As to the Amazon listing coming straight from GW, yes I'm sure it was a GW employee or contingent staffer who filled out the submission widget. But there very well may have been a "series" toggle that trapped them into giving a finite number as to series length before they could actually submit the form without an error message. And where they pulled the number nine from is a discussion that may well involve body cavities that are better left unmentioned.

 

That's all I've got. Again, nothing personal meant here, but I stick by my earlier claim that GW never officially announced Dawn of Fire as a nine-book series and that they were certainly hoping to milk it for fifteen or more books. I also absolutely stick to my conclusion that The Wolftime was originally written to take place only a few months after The Gate of Bones and shows ample evidence of being rewritten to take place three years later due to decisions made from on high to chop the series length down in light of its relative sales cratering in comparison to the Heresy and Siege books.

The info came straight from Simon & Schuster who is the GW's distributor and was listed directly in their catalog, not on the e-shop website. People often use Amazon because it's easy to look up books on their website and it's well-known so, in a way, considered "reliable". They don't go in and come up with random info stating the book X or Z is a part of X/Y series. Again, they receive the synopsis directly from GW. Often the distributor receives ISBN info but it's not allowed to list any further details even in their catalog until a certain date given by the publisher. This is often reserved for major releases the publisher wants to announce but the ISNB, etc info is provided to distributors in advance, usually way before the publisher even acknowledges the existence of the said book to general public. This is my experience from this industry as I have worked with a few publishers and distributors in the past on their catalogs.

 

The easy explanation could be the synopsis was provided way before GW announced the series (the video you mentioned), but the distributor already had that info months before, and in the meantime, GW decided to change their plans, decided they don't want to provide the exact number of the books in the series, so they can adjust it further on as they need to, etc. That's all perfectly fine.

 

However, once GW announced the book, distributor was allowed to display the book in their catalog (and S&S catalog is public) and later on e-shops, but GW didn't correct the synopsis with them. No one from Amazon goes into this manually and adds random info. It's all automated and they simply post what they receive; either from distributor (who receives it from GW) or directly from GW. None of these companies are changing and adjusting it. And it wasn't/isn't only Amazon. There are tens, if not hundreds of e-shops with the same exact copy-paste synopsis. I think you have to agree it would be very strange all these companies (in the US, UK, AU, NZ) would post the same info.

 

I'm fairly certain GW doesn't have a template that forces GW intern to fill in random number of the series. Majority of the books are standalones, such system wouldn't work. If there was such template, we would have seen the exact same phrasing "## part mega-series" previously.

 

We can argue semantics whether "officially" means GW providing the info to the distributor but later changing it or the official announcement done by GW.

 

Now, this is taking the thread way off-topic, I just wanted to provide some insight info (from different publishers/distributors) how it works and what could explain this discrepancy. If mods deem it necessary to delete the post, please do so.

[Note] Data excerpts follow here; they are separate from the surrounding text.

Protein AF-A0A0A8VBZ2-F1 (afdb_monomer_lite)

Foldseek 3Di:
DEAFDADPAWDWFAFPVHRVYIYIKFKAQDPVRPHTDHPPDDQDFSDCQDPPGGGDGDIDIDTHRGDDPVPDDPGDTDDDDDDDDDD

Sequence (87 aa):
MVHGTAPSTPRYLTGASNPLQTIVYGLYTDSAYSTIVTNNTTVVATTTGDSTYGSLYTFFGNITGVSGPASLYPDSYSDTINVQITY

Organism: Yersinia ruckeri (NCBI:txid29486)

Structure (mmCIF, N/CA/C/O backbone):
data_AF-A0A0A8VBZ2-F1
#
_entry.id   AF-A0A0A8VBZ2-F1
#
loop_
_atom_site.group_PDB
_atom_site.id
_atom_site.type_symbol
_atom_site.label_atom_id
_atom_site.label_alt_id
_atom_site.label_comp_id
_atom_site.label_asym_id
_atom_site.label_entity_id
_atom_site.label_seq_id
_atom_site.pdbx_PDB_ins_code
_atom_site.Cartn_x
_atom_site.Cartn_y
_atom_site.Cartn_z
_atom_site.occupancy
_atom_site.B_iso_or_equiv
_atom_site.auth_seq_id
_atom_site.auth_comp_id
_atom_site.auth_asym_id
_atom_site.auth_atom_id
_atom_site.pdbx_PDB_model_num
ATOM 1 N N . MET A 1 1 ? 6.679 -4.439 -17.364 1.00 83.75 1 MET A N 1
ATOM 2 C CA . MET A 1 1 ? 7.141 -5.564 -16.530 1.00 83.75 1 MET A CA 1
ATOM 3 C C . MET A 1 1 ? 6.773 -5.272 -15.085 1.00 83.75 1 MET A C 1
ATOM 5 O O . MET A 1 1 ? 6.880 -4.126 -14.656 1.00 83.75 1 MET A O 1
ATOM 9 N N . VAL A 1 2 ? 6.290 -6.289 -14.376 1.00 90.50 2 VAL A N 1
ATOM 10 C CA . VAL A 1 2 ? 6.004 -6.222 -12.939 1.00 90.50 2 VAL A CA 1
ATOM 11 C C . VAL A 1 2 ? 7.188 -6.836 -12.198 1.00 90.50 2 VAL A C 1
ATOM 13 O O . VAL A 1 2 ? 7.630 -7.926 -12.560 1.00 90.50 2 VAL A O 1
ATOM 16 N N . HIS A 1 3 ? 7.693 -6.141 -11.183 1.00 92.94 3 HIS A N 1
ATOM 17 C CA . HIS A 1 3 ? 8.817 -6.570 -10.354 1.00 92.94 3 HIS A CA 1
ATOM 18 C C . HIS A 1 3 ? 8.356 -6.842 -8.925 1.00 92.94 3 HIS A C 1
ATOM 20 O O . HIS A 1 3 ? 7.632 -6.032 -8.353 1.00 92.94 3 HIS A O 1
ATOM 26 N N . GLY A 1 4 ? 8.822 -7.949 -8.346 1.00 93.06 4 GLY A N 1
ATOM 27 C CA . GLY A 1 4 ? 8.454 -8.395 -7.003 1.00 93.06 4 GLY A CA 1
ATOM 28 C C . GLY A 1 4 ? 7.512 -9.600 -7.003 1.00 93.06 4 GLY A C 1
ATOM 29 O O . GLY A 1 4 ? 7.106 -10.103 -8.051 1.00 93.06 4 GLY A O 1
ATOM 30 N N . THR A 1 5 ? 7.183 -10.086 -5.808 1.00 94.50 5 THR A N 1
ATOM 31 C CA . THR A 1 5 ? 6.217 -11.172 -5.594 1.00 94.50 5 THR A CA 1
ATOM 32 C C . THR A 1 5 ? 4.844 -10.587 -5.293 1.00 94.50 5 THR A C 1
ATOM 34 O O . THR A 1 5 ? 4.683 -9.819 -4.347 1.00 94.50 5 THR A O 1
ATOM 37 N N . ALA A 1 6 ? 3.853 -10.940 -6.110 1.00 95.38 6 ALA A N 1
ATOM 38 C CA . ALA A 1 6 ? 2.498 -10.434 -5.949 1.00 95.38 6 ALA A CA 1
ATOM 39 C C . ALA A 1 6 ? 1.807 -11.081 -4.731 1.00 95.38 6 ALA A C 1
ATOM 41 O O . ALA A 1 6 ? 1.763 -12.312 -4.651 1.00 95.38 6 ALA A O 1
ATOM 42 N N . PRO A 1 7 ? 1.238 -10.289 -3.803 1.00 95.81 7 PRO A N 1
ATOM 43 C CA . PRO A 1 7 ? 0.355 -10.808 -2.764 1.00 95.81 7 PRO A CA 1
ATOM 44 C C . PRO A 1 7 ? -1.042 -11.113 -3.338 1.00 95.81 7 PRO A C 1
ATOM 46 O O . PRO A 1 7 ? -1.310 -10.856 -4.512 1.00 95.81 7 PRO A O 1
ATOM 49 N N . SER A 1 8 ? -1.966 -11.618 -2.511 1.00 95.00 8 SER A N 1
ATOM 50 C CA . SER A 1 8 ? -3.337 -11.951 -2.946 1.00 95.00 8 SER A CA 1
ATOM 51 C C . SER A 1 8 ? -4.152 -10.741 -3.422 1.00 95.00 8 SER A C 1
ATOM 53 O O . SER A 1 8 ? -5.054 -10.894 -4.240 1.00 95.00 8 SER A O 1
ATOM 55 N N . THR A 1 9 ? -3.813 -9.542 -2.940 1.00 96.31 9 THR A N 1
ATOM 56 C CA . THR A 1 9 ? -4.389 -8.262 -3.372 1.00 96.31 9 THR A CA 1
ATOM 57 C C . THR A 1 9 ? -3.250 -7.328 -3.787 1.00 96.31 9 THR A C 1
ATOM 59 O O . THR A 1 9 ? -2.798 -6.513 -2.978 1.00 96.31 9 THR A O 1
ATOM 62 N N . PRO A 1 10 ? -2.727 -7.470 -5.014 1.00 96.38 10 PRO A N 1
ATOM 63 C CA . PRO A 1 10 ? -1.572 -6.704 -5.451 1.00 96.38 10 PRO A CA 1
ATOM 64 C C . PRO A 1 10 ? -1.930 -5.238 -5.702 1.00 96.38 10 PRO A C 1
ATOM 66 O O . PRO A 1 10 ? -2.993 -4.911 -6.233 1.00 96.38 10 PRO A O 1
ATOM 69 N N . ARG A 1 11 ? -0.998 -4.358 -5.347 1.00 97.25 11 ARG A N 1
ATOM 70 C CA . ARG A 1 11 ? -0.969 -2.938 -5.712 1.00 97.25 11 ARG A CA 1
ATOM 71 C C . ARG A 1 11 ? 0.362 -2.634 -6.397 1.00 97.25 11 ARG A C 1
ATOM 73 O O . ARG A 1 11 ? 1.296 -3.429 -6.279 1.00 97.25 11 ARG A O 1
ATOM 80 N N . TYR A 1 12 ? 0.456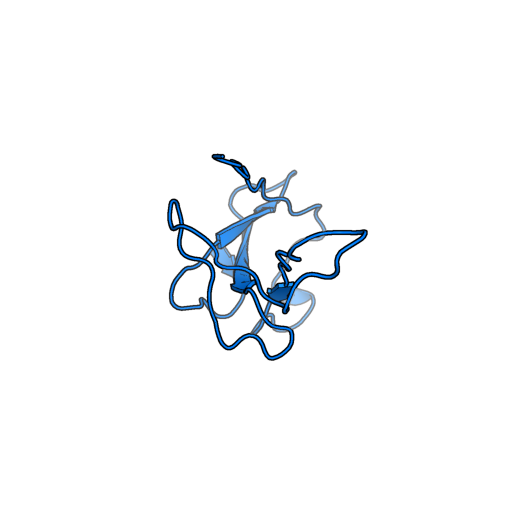 -1.523 -7.126 1.00 96.88 12 TYR A N 1
ATOM 81 C CA . TYR A 1 12 ? 1.585 -1.282 -8.027 1.00 96.88 12 TYR A CA 1
ATOM 82 C C . TYR A 1 12 ? 2.109 0.143 -7.925 1.00 96.88 12 TYR A C 1
ATOM 84 O O . TYR A 1 12 ? 1.421 1.089 -8.295 1.00 96.88 12 TYR A O 1
ATOM 92 N N . LEU A 1 13 ? 3.364 0.282 -7.498 1.00 97.44 13 LEU A N 1
ATOM 93 C CA . LEU A 1 13 ? 4.114 1.517 -7.697 1.00 97.44 13 LEU A CA 1
ATOM 94 C C . LEU A 1 13 ? 4.532 1.588 -9.169 1.00 97.44 13 LEU A C 1
ATOM 96 O O . LEU A 1 13 ? 5.061 0.609 -9.696 1.00 97.44 13 LEU A O 1
ATOM 100 N N . THR A 1 14 ? 4.330 2.724 -9.827 1.00 96.75 14 THR A N 1
ATOM 101 C CA . THR A 1 14 ? 4.635 2.917 -11.255 1.00 96.75 14 THR A CA 1
ATOM 102 C C . THR A 1 14 ? 5.775 3.912 -11.428 1.00 96.75 14 THR A C 1
ATOM 104 O O . THR A 1 14 ? 5.790 4.940 -10.752 1.00 96.75 14 THR A O 1
ATOM 107 N N . GLY A 1 15 ? 6.734 3.600 -12.306 1.00 95.69 15 GLY A N 1
ATOM 108 C CA . GLY A 1 15 ? 7.866 4.481 -12.601 1.00 95.69 15 GLY A CA 1
ATOM 109 C C . GLY A 1 15 ? 7.415 5.780 -13.270 1.00 95.69 15 GLY A C 1
ATOM 110 O O . GLY A 1 15 ? 6.626 5.753 -14.217 1.00 95.69 15 GLY A O 1
ATOM 111 N N . ALA A 1 16 ? 7.908 6.917 -12.782 1.00 96.62 16 ALA A N 1
ATOM 112 C CA . ALA A 1 16 ? 7.562 8.238 -13.301 1.00 96.62 16 ALA A CA 1
ATOM 113 C C . ALA A 1 16 ? 8.082 8.468 -14.730 1.00 96.62 16 ALA A C 1
ATOM 115 O O . ALA A 1 16 ? 7.386 9.049 -15.561 1.00 96.62 16 ALA A O 1
ATOM 116 N N . SER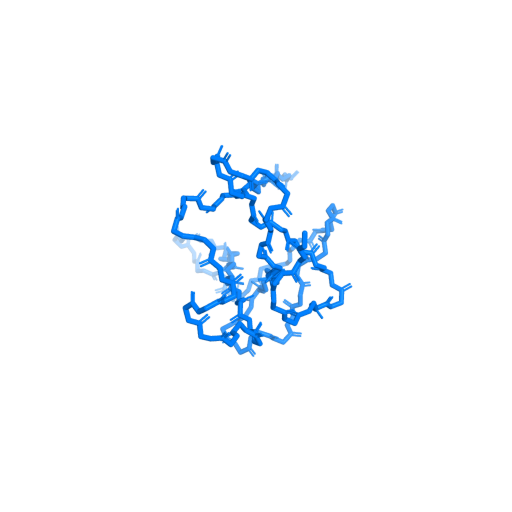 A 1 17 ? 9.297 8.002 -15.017 1.00 94.94 17 SER A N 1
ATOM 117 C CA . SER A 1 17 ? 9.966 8.157 -16.313 1.00 94.94 17 SER A CA 1
ATOM 118 C C . SER A 1 17 ? 9.673 6.983 -17.250 1.00 94.94 17 SER A C 1
ATOM 120 O O . SER A 1 17 ? 9.603 7.162 -18.466 1.00 94.94 17 SER A O 1
ATOM 122 N N . ASN A 1 18 ? 9.482 5.778 -16.698 1.00 92.25 18 ASN A N 1
ATOM 123 C CA . ASN A 1 18 ? 9.084 4.584 -17.444 1.00 92.25 18 ASN A CA 1
ATOM 124 C C . ASN A 1 18 ? 7.849 3.906 -16.815 1.00 92.25 18 ASN A C 1
ATOM 126 O O . ASN A 1 18 ? 8.001 2.966 -16.028 1.00 92.25 18 ASN A O 1
ATOM 130 N N . PRO A 1 19 ? 6.623 4.288 -17.227 1.00 92.19 19 PRO A N 1
ATOM 131 C CA . PRO A 1 19 ? 5.383 3.722 -16.687 1.00 92.19 19 PRO A CA 1
ATOM 132 C C . PRO A 1 19 ? 5.180 2.231 -16.978 1.00 92.19 19 PRO A C 1
ATOM 134 O O . PRO A 1 19 ? 4.294 1.593 -16.414 1.00 92.19 19 PRO A O 1
ATOM 137 N N . LEU A 1 20 ? 5.984 1.652 -17.876 1.00 91.00 20 LEU A N 1
ATOM 138 C CA . LEU A 1 20 ? 5.956 0.217 -18.142 1.00 91.00 20 LEU A CA 1
ATOM 139 C C . LEU A 1 20 ? 6.718 -0.581 -17.079 1.00 91.00 20 LEU A C 1
ATOM 141 O O . LEU A 1 20 ? 6.576 -1.806 -17.052 1.00 91.00 20 LEU A O 1
ATOM 145 N N . GLN A 1 21 ? 7.520 0.057 -16.220 1.00 91.88 21 GLN A N 1
ATOM 146 C CA . GLN A 1 21 ? 8.083 -0.580 -15.032 1.00 91.88 21 GLN A CA 1
ATOM 147 C C . GLN A 1 21 ? 7.214 -0.314 -13.809 1.00 91.88 21 GLN A C 1
ATOM 149 O O . GLN A 1 21 ? 6.916 0.825 -13.454 1.00 91.88 21 GLN A O 1
ATOM 154 N N . THR A 1 22 ? 6.831 -1.407 -13.155 1.00 94.50 22 THR A N 1
ATOM 155 C CA . THR A 1 22 ? 5.994 -1.377 -11.957 1.00 94.50 22 THR A CA 1
ATOM 156 C C . THR A 1 22 ? 6.571 -2.285 -10.882 1.00 94.50 22 THR A C 1
ATOM 158 O O . THR A 1 22 ? 7.096 -3.358 -11.185 1.00 94.50 22 THR A O 1
ATOM 161 N N . ILE A 1 23 ? 6.461 -1.872 -9.624 1.00 95.44 23 ILE A N 1
ATOM 162 C CA . ILE A 1 23 ? 6.854 -2.668 -8.460 1.00 95.44 23 ILE A CA 1
ATOM 163 C C . ILE A 1 23 ? 5.577 -3.096 -7.753 1.00 95.44 23 ILE A C 1
ATOM 165 O O . ILE A 1 23 ? 4.791 -2.249 -7.323 1.00 95.44 23 ILE A O 1
ATOM 169 N N . VAL A 1 24 ? 5.359 -4.407 -7.652 1.00 96.75 24 VAL A N 1
ATOM 170 C CA . VAL A 1 24 ? 4.210 -4.945 -6.925 1.00 96.75 24 VAL A CA 1
ATOM 171 C C . VAL A 1 24 ? 4.470 -4.898 -5.425 1.00 96.75 24 VAL A C 1
ATOM 173 O O . VAL A 1 24 ? 5.569 -5.197 -4.955 1.00 96.75 24 VAL A O 1
ATOM 176 N N . TYR A 1 25 ? 3.443 -4.527 -4.673 1.00 97.44 25 TYR A N 1
ATOM 177 C CA . TYR A 1 25 ? 3.476 -4.487 -3.220 1.00 97.44 25 TYR A CA 1
ATOM 178 C C . TYR A 1 25 ? 2.127 -4.908 -2.630 1.00 97.44 25 TYR A C 1
ATOM 180 O O . TYR A 1 25 ? 1.103 -4.941 -3.320 1.00 97.44 25 TYR A O 1
ATOM 188 N N . GLY A 1 26 ? 2.137 -5.241 -1.342 1.00 97.81 26 GLY A N 1
ATOM 189 C CA . GLY A 1 26 ? 0.936 -5.439 -0.534 1.00 97.81 26 GLY A CA 1
ATOM 190 C C . GLY A 1 26 ? 0.781 -4.347 0.516 1.00 97.81 26 GLY A C 1
ATOM 191 O O . GLY A 1 26 ? 1.768 -3.783 0.989 1.00 97.81 26 GLY A O 1
ATOM 192 N N . LEU A 1 27 ? -0.466 -4.066 0.885 1.00 97.88 27 LEU A N 1
ATOM 193 C CA . LEU A 1 27 ? -0.828 -3.174 1.985 1.00 97.88 27 LEU A CA 1
ATOM 194 C C . LEU A 1 27 ? -1.516 -4.014 3.063 1.00 97.88 27 LEU A C 1
ATOM 196 O O . LEU A 1 27 ? -2.416 -4.778 2.729 1.00 97.88 27 LEU A O 1
ATOM 200 N N . TYR A 1 28 ? -1.100 -3.890 4.318 1.00 97.12 28 TYR A N 1
ATOM 201 C CA . TYR A 1 28 ? -1.522 -4.752 5.426 1.00 97.12 28 TYR A CA 1
ATOM 202 C C . TYR A 1 28 ? -1.926 -3.931 6.646 1.00 97.12 28 TYR A C 1
ATOM 204 O O . TYR A 1 28 ? -1.511 -2.783 6.773 1.00 97.12 28 TYR A O 1
ATOM 212 N N . THR A 1 29 ? -2.705 -4.512 7.554 1.00 95.56 29 THR A N 1
ATOM 213 C CA . THR A 1 29 ? -3.125 -3.854 8.806 1.00 95.56 29 THR A CA 1
ATOM 214 C C . THR A 1 29 ? -2.275 -4.243 10.014 1.00 95.56 29 THR A C 1
ATOM 216 O O . THR A 1 29 ? -2.526 -3.792 11.125 1.00 95.56 29 THR A O 1
ATOM 219 N N . ASP A 1 30 ? -1.284 -5.108 9.818 1.00 93.94 30 ASP A N 1
ATOM 220 C CA . ASP A 1 30 ? -0.383 -5.589 10.858 1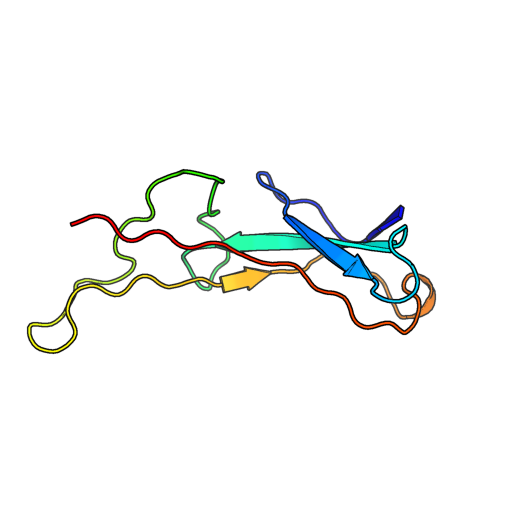.00 93.94 30 ASP A CA 1
ATOM 221 C C . ASP A 1 30 ? 1.069 -5.604 10.374 1.00 93.94 30 ASP A C 1
ATOM 223 O O . ASP A 1 30 ? 1.362 -5.791 9.191 1.00 93.94 30 ASP A O 1
ATOM 227 N N . SER A 1 31 ? 1.992 -5.437 11.318 1.00 94.62 31 SER A N 1
ATOM 228 C CA . SER A 1 31 ? 3.431 -5.383 11.051 1.00 94.62 31 SER A CA 1
ATOM 229 C C . SER A 1 31 ? 4.050 -6.734 10.682 1.00 94.62 31 SER A C 1
ATOM 231 O O . SER A 1 31 ? 5.184 -6.767 10.209 1.00 94.62 31 SER A O 1
ATOM 233 N N . ALA A 1 32 ? 3.327 -7.842 10.882 1.00 96.62 32 ALA A N 1
ATOM 234 C CA . ALA A 1 32 ? 3.739 -9.170 10.434 1.00 96.62 32 ALA A CA 1
ATOM 235 C C . ALA A 1 32 ? 3.313 -9.460 8.982 1.00 96.62 32 ALA A C 1
ATOM 237 O O . ALA A 1 32 ? 3.649 -10.521 8.456 1.00 96.62 32 ALA A O 1
ATOM 238 N N . TYR A 1 33 ? 2.620 -8.518 8.325 1.00 96.50 33 TYR A N 1
ATOM 239 C CA . TYR A 1 33 ? 2.146 -8.619 6.943 1.00 96.50 33 TYR A CA 1
ATOM 240 C C . TYR A 1 33 ? 1.217 -9.822 6.706 1.00 96.50 33 TYR A C 1
ATOM 242 O O . TYR A 1 33 ? 1.283 -10.486 5.670 1.00 96.50 33 TYR A O 1
ATOM 250 N N . SER A 1 34 ? 0.352 -10.122 7.678 1.00 95.44 34 SER A N 1
ATOM 251 C CA . SER A 1 34 ? -0.544 -11.288 7.650 1.00 95.44 34 SER A CA 1
ATOM 252 C C . SER A 1 34 ? -1.967 -10.966 7.174 1.00 95.44 34 SER A C 1
ATOM 254 O O . SER A 1 34 ? -2.601 -11.790 6.517 1.00 95.44 34 SER A O 1
ATOM 256 N N . THR A 1 35 ? -2.458 -9.758 7.447 1.00 95.69 35 THR A N 1
ATOM 257 C CA . THR A 1 35 ? -3.826 -9.300 7.170 1.00 95.69 35 THR A CA 1
ATOM 258 C C . THR A 1 35 ? -3.810 -8.253 6.067 1.00 95.69 35 THR A C 1
ATOM 260 O O . THR A 1 35 ? -3.478 -7.088 6.287 1.00 95.69 35 THR A O 1
ATOM 263 N N . ILE A 1 36 ? -4.137 -8.676 4.847 1.00 96.81 36 ILE A N 1
ATOM 264 C CA . ILE A 1 36 ? -4.065 -7.824 3.658 1.00 96.81 36 ILE A CA 1
ATOM 265 C C . ILE A 1 36 ? -5.264 -6.872 3.542 1.00 96.81 36 ILE A C 1
ATOM 267 O O . ILE A 1 36 ? -6.413 -7.258 3.740 1.00 96.81 36 ILE A O 1
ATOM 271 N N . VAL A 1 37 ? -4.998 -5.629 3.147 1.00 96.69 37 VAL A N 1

The info came straight from Simon & Schuster who is the GW's distributor and was listed directly in their catalog, not on the e-shop website. People often use Amazon because it's easy to look up books on their website and it's well-known so, in a way, considered "reliable". They don't go in and come up with random info stating the book X or Z is a part of X/Y series. Again, they receive the synopsis directly from GW. Often the distributor receives ISBN info but it's not allowed to list any further details even in their catalog until a certain date given by the publisher. This is often reserved for major releases the publisher wants to announce but the ISNB, etc info is provided to distributors in advance, usually way before the publisher even acknowledges the existence of the said book to general public. This is my experience from this industry as I have worked with a few publishers and distributors in the past on their catalogs.

 

The easy explanation could be the synopsis was provided way before GW announced the series (the video you mentioned), but the distributor already had that info months before, and in the meantime, GW decided to change their plans, decided they don't want to provide the exact number of the books in the series, so they can adjust it further on as they need to, etc. That's all perfectly fine.

 

However, once GW announced the book, distributor was allowed to display the book in their catalog (and S&S catalog is public) and later on e-shops, but GW didn't correct the synopsis with them. No one from Amazon goes into this manually and adds random info. It's all automated and they simply post what they receive; either from distributor (who receives it from GW) or directly from GW. None of these companies are changing and adjusting it. And it wasn't/isn't only Amazon. There are tens, if not hundreds of e-shops with the same exact copy-paste synopsis. I think you have to agree it would be very strange all these companies (in the US, UK, AU, NZ) would post the same info.

 

I'm fairly certain GW doesn't have a template that forces GW intern to fill in random number of the series. Majority of the books are standalones, such system wouldn't work. If there was such template, we would have seen the exact same phrasing "## part mega-series" previously.

 

We can argue semantics whether "officially" means GW providing the info to the distributor but later changing it or the official announcement done by GW.

 

Now, this is taking the thread way off-topic, I just wanted to provide some insight info (from different publishers/distributors) how it works and what could explain this discrepancy. If mods deem it necessary to delete the post, please do so.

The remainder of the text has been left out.